» WHAT NEEDS TO BE DONE
The material below contains a line with "ATOM 3 C C . MET" and a line with "ATOM 11 C C .". Copy exactly those two lines and all lines between them.
● ● ● ● ●
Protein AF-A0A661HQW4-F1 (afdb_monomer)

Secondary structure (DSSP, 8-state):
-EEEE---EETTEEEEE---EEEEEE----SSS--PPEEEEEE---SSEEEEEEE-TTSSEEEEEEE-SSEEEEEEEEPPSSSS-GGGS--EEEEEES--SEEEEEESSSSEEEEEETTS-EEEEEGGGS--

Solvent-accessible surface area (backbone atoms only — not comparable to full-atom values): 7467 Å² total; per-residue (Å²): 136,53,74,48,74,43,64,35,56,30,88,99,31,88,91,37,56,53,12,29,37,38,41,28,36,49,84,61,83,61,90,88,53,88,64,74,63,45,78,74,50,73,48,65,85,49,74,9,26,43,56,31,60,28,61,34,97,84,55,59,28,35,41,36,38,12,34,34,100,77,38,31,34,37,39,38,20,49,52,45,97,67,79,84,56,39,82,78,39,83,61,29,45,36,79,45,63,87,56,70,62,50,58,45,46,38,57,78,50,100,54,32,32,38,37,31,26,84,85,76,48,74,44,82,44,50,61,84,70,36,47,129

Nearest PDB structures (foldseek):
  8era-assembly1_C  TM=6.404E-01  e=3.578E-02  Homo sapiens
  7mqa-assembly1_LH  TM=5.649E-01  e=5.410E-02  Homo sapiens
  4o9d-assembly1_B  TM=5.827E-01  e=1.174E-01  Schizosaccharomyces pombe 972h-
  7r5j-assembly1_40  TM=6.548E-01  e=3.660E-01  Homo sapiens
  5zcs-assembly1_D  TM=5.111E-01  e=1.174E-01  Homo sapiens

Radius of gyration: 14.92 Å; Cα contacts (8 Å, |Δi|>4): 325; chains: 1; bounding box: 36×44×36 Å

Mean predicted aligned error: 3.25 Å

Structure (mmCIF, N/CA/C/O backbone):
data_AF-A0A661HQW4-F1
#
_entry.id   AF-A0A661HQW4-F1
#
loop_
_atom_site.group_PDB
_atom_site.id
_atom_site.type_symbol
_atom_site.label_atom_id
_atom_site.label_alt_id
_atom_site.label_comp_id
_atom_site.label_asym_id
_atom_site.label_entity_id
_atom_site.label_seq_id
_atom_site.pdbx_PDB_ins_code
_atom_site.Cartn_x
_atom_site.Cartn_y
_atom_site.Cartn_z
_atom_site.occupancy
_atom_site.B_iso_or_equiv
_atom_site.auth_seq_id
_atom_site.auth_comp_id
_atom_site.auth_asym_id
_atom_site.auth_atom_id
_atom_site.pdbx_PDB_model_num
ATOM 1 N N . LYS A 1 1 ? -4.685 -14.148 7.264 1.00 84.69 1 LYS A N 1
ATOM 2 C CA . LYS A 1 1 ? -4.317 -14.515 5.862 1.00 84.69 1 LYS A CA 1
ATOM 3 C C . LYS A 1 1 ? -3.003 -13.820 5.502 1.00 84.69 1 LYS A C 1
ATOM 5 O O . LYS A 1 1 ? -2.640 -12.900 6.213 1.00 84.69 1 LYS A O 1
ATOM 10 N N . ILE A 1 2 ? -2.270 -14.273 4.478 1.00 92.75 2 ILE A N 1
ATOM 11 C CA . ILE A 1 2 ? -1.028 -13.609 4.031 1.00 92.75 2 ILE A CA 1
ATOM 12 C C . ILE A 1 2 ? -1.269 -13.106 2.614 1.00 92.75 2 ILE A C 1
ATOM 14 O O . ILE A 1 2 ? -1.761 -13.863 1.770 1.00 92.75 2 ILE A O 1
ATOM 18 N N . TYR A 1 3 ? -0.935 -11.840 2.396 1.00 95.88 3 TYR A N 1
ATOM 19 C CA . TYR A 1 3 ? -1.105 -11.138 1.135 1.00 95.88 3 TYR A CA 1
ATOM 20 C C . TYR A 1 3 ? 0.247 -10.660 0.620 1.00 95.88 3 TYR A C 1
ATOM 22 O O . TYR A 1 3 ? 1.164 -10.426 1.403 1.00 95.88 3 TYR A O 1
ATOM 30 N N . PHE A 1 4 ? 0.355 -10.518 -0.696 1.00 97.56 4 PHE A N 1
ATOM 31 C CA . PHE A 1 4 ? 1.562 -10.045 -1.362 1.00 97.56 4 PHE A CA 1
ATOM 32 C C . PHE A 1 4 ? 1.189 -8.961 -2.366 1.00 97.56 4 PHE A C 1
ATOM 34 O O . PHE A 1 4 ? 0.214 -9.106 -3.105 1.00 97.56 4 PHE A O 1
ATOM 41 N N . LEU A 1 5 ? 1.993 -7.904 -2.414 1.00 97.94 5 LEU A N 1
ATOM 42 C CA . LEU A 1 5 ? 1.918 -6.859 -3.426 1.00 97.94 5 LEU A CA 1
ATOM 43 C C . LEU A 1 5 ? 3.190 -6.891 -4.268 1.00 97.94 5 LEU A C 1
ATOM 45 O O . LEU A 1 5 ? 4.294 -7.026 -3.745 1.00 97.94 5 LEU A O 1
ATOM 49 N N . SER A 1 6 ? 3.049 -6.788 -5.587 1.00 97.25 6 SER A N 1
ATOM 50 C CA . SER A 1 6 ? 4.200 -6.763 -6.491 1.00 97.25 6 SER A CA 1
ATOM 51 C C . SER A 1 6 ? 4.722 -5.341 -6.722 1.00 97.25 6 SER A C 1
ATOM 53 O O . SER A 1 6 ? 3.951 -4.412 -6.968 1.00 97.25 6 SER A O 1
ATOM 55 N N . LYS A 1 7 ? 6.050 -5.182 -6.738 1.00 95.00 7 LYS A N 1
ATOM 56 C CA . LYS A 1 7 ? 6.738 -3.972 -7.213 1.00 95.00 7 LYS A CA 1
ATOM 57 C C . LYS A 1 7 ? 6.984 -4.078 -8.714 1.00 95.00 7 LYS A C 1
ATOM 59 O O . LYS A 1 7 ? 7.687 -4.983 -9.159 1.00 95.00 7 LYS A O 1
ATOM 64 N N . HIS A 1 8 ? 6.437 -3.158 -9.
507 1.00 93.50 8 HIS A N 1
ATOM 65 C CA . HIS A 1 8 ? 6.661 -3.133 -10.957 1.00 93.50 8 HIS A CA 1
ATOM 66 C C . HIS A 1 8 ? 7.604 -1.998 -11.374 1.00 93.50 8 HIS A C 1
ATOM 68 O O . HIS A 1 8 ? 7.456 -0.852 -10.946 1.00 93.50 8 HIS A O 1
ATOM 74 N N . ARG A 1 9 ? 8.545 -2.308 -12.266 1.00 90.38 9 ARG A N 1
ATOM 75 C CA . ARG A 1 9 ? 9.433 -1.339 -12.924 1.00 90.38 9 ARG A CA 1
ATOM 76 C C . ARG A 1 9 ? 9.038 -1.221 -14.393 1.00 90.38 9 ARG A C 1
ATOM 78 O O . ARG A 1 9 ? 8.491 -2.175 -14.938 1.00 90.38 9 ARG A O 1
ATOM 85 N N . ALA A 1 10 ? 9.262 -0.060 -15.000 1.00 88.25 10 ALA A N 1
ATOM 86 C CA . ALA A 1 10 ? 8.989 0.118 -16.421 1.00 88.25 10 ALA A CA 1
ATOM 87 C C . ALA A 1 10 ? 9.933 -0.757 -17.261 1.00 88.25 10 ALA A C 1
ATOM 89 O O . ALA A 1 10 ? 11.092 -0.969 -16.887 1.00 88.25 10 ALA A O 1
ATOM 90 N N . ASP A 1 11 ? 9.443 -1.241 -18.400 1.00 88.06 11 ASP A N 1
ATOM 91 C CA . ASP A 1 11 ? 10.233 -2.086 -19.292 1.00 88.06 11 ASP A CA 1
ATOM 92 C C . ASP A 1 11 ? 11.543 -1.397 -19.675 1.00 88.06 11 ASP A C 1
● ● ● ● ●
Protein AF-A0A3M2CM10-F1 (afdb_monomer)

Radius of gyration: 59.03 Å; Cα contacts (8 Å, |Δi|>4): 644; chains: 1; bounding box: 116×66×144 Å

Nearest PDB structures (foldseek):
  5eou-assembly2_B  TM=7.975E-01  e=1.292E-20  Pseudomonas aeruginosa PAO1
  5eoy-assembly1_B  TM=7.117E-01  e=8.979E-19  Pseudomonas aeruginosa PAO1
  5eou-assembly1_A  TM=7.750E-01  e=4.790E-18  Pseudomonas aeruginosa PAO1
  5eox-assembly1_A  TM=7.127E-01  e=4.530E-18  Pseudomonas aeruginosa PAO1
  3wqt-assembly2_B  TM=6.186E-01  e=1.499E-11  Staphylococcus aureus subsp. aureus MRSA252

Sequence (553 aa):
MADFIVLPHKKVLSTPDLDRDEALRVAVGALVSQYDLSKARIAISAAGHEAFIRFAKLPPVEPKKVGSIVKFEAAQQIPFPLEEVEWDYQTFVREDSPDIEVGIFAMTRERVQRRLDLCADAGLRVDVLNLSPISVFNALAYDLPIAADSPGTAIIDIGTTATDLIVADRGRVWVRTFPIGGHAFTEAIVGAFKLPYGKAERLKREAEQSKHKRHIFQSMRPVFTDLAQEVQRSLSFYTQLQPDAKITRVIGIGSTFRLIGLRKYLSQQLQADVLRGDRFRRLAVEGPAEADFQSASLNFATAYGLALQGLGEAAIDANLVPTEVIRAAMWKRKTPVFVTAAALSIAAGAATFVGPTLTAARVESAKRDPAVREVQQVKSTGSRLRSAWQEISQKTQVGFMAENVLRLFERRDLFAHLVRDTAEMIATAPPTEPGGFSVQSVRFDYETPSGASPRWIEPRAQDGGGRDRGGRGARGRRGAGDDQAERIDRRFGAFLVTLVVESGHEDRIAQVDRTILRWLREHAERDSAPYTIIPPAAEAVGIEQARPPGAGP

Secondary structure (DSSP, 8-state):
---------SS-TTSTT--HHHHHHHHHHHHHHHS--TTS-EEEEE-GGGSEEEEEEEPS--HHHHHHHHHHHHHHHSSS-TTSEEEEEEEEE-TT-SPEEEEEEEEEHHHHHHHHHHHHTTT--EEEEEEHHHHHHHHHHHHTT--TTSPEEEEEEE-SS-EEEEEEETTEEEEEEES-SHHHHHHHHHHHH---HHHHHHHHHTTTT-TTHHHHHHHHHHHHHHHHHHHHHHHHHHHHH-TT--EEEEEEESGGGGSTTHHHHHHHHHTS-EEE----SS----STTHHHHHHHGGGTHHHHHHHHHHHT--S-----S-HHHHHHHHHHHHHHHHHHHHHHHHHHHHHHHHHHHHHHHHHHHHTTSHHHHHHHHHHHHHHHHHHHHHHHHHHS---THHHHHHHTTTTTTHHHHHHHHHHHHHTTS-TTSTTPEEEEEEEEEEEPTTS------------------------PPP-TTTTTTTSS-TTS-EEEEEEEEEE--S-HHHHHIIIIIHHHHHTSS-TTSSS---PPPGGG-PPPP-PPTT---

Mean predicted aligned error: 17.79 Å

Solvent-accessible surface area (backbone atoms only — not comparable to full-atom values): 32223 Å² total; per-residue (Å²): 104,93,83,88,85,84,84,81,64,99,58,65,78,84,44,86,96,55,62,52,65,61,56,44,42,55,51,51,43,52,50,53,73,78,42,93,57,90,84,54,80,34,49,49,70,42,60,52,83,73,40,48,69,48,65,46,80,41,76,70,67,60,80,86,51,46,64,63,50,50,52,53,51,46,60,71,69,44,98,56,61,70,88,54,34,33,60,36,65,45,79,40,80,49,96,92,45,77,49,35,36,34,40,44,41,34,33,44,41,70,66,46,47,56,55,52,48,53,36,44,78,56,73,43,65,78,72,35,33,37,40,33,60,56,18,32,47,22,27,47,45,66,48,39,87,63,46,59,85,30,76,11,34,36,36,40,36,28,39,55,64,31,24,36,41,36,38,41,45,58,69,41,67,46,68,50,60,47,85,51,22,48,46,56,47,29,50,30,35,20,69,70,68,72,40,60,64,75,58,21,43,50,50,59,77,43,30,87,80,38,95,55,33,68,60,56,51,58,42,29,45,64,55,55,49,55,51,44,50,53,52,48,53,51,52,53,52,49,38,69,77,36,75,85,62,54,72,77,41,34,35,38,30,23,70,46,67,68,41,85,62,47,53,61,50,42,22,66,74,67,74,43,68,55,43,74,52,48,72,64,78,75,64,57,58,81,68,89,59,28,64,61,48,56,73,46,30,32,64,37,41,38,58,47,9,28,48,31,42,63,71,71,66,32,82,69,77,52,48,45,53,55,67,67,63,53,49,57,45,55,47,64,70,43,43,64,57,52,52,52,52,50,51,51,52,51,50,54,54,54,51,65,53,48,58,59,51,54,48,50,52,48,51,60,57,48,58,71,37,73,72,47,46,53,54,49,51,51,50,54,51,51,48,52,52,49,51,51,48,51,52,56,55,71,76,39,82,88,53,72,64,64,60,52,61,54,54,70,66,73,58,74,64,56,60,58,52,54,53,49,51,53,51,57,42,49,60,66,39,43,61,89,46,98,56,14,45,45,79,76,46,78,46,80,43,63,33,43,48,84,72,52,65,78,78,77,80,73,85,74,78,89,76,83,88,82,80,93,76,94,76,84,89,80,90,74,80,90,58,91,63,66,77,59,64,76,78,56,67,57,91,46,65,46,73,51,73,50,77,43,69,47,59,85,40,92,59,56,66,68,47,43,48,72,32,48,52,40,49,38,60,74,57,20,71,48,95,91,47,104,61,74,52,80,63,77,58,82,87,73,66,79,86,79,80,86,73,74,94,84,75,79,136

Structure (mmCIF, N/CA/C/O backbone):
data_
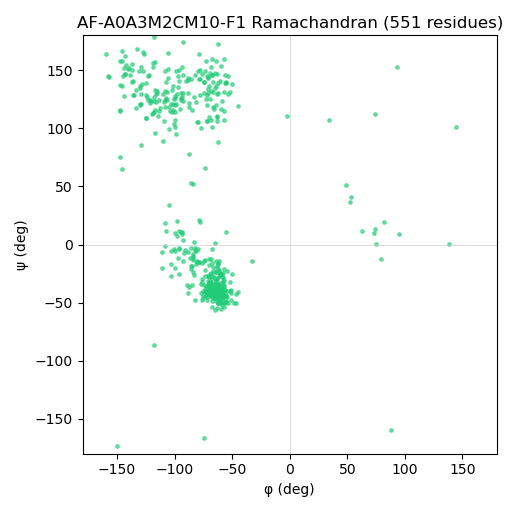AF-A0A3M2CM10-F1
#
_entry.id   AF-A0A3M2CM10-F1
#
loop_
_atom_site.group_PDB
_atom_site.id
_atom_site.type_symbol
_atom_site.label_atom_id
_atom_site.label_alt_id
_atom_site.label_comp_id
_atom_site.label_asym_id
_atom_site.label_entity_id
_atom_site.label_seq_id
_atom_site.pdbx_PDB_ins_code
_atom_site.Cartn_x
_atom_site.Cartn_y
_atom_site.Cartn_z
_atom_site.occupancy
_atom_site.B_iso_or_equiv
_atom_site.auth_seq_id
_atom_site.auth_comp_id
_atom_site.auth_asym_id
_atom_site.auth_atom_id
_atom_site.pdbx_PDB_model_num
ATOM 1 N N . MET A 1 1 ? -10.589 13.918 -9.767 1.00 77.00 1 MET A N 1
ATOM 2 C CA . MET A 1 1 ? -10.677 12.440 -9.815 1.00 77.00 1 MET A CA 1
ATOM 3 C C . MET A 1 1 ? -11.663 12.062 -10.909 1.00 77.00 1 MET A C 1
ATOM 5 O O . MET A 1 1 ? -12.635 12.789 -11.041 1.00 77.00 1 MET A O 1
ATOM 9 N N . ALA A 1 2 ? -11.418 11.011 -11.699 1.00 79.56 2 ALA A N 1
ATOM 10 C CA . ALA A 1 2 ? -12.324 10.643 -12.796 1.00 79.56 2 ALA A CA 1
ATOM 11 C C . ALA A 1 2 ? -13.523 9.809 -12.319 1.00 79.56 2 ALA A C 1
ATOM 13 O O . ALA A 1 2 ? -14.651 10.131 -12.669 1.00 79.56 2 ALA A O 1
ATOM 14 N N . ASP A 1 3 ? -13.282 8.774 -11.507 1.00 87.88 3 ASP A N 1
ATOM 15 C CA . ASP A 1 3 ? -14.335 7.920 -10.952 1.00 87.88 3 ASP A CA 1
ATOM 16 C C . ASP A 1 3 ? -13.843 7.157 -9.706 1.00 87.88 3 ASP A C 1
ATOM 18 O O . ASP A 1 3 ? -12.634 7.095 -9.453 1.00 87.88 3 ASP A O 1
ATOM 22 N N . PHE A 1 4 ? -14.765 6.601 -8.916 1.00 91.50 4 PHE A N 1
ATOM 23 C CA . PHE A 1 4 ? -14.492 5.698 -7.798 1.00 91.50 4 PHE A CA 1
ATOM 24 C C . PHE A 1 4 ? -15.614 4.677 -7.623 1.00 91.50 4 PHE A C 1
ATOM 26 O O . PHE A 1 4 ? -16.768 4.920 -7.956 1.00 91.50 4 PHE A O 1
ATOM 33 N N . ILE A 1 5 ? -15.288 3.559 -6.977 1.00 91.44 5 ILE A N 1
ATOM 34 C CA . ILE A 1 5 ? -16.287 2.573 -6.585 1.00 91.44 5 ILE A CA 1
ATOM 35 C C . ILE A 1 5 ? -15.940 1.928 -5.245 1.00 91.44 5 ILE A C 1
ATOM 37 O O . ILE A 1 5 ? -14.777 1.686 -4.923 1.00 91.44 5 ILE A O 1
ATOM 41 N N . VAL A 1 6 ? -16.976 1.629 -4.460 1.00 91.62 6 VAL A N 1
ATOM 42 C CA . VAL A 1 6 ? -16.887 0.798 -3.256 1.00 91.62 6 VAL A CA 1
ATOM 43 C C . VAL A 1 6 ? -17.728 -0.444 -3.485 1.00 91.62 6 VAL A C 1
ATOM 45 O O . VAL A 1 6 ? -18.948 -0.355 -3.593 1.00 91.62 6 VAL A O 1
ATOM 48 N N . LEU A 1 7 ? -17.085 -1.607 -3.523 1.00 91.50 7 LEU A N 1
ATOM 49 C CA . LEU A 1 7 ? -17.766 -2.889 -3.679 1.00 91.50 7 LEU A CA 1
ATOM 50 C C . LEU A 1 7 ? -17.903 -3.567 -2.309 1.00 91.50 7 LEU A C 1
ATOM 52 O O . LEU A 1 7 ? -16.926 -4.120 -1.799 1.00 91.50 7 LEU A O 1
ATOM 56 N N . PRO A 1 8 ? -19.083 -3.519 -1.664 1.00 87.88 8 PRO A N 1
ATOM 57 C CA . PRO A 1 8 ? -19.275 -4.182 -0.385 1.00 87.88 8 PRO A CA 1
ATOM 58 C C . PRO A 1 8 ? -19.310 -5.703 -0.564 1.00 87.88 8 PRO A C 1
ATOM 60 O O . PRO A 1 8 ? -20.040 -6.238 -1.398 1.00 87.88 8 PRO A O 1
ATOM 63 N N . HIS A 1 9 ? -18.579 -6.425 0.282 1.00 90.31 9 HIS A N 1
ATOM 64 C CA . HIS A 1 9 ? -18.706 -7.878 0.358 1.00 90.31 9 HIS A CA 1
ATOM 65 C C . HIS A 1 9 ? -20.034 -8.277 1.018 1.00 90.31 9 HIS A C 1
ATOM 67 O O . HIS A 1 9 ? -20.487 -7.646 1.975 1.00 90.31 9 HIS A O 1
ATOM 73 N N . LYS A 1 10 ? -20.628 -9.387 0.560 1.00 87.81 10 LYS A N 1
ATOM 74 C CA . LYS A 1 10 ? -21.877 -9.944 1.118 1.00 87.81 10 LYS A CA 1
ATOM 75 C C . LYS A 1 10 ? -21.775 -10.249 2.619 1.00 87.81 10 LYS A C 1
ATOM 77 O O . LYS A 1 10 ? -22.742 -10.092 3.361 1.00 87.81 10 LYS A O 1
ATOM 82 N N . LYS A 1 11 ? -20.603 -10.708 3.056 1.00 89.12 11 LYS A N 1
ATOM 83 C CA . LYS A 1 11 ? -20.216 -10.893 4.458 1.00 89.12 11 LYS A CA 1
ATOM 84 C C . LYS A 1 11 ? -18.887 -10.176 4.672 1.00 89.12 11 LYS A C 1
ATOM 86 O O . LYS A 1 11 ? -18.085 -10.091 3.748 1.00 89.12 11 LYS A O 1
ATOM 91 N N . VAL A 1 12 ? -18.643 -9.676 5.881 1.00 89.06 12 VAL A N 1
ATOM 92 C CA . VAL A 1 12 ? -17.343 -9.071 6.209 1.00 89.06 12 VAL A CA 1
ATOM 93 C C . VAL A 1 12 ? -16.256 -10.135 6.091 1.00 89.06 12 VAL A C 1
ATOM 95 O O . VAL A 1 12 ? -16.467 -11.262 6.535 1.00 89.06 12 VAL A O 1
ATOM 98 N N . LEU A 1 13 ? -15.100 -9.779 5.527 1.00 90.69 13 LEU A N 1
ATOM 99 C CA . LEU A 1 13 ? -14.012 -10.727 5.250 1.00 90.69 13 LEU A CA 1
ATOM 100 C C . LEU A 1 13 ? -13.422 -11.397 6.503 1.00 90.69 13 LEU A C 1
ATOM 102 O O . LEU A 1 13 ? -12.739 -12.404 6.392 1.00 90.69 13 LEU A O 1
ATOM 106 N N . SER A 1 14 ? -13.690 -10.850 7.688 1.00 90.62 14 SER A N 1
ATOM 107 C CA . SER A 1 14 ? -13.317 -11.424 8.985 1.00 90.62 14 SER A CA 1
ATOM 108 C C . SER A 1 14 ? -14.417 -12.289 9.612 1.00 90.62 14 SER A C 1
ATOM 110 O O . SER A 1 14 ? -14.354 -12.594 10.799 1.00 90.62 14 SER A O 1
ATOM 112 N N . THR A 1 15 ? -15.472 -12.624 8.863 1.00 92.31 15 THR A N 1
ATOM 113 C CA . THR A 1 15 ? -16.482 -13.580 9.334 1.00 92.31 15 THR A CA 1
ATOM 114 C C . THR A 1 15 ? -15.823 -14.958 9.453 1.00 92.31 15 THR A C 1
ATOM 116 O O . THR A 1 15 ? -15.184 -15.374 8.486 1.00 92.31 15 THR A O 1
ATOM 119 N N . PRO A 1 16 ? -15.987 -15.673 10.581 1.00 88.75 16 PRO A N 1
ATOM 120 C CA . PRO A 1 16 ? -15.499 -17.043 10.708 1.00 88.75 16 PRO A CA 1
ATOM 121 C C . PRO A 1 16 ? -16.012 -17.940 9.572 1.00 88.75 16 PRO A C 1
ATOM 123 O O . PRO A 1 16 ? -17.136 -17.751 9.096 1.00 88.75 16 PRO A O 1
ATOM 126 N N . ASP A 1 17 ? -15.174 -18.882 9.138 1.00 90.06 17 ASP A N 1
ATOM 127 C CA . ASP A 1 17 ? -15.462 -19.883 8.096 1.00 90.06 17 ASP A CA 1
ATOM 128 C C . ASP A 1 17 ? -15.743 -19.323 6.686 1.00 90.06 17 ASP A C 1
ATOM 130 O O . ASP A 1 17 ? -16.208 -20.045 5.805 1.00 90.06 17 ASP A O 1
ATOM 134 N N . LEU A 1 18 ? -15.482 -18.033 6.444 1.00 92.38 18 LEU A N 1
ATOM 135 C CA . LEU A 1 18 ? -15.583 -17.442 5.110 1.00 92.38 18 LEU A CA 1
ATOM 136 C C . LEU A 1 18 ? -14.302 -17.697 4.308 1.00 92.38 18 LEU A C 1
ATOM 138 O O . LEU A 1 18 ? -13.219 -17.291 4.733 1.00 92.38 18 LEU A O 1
● ● ● ● ●
» FINISHED EXERCISE
ATOM 3 C C . MET A 1 1 ? -11.663 12.062 -10.909 1.00 77.00 1 MET A C 1
ATOM 5 O O . MET A 1 1 ? -12.635 12.789 -11.041 1.00 77.00 1 MET A O 1
ATOM 9 N N . ALA A 1 2 ? -11.418 11.011 -11.699 1.00 79.56 2 ALA A N 1
ATOM 10 C CA . ALA A 1 2 ? -12.324 10.643 -12.796 1.00 79.56 2 ALA A CA 1
ATOM 11 C C . ALA A 1 2 ? -13.523 9.809 -12.319 1.00 79.56 2 ALA A C 1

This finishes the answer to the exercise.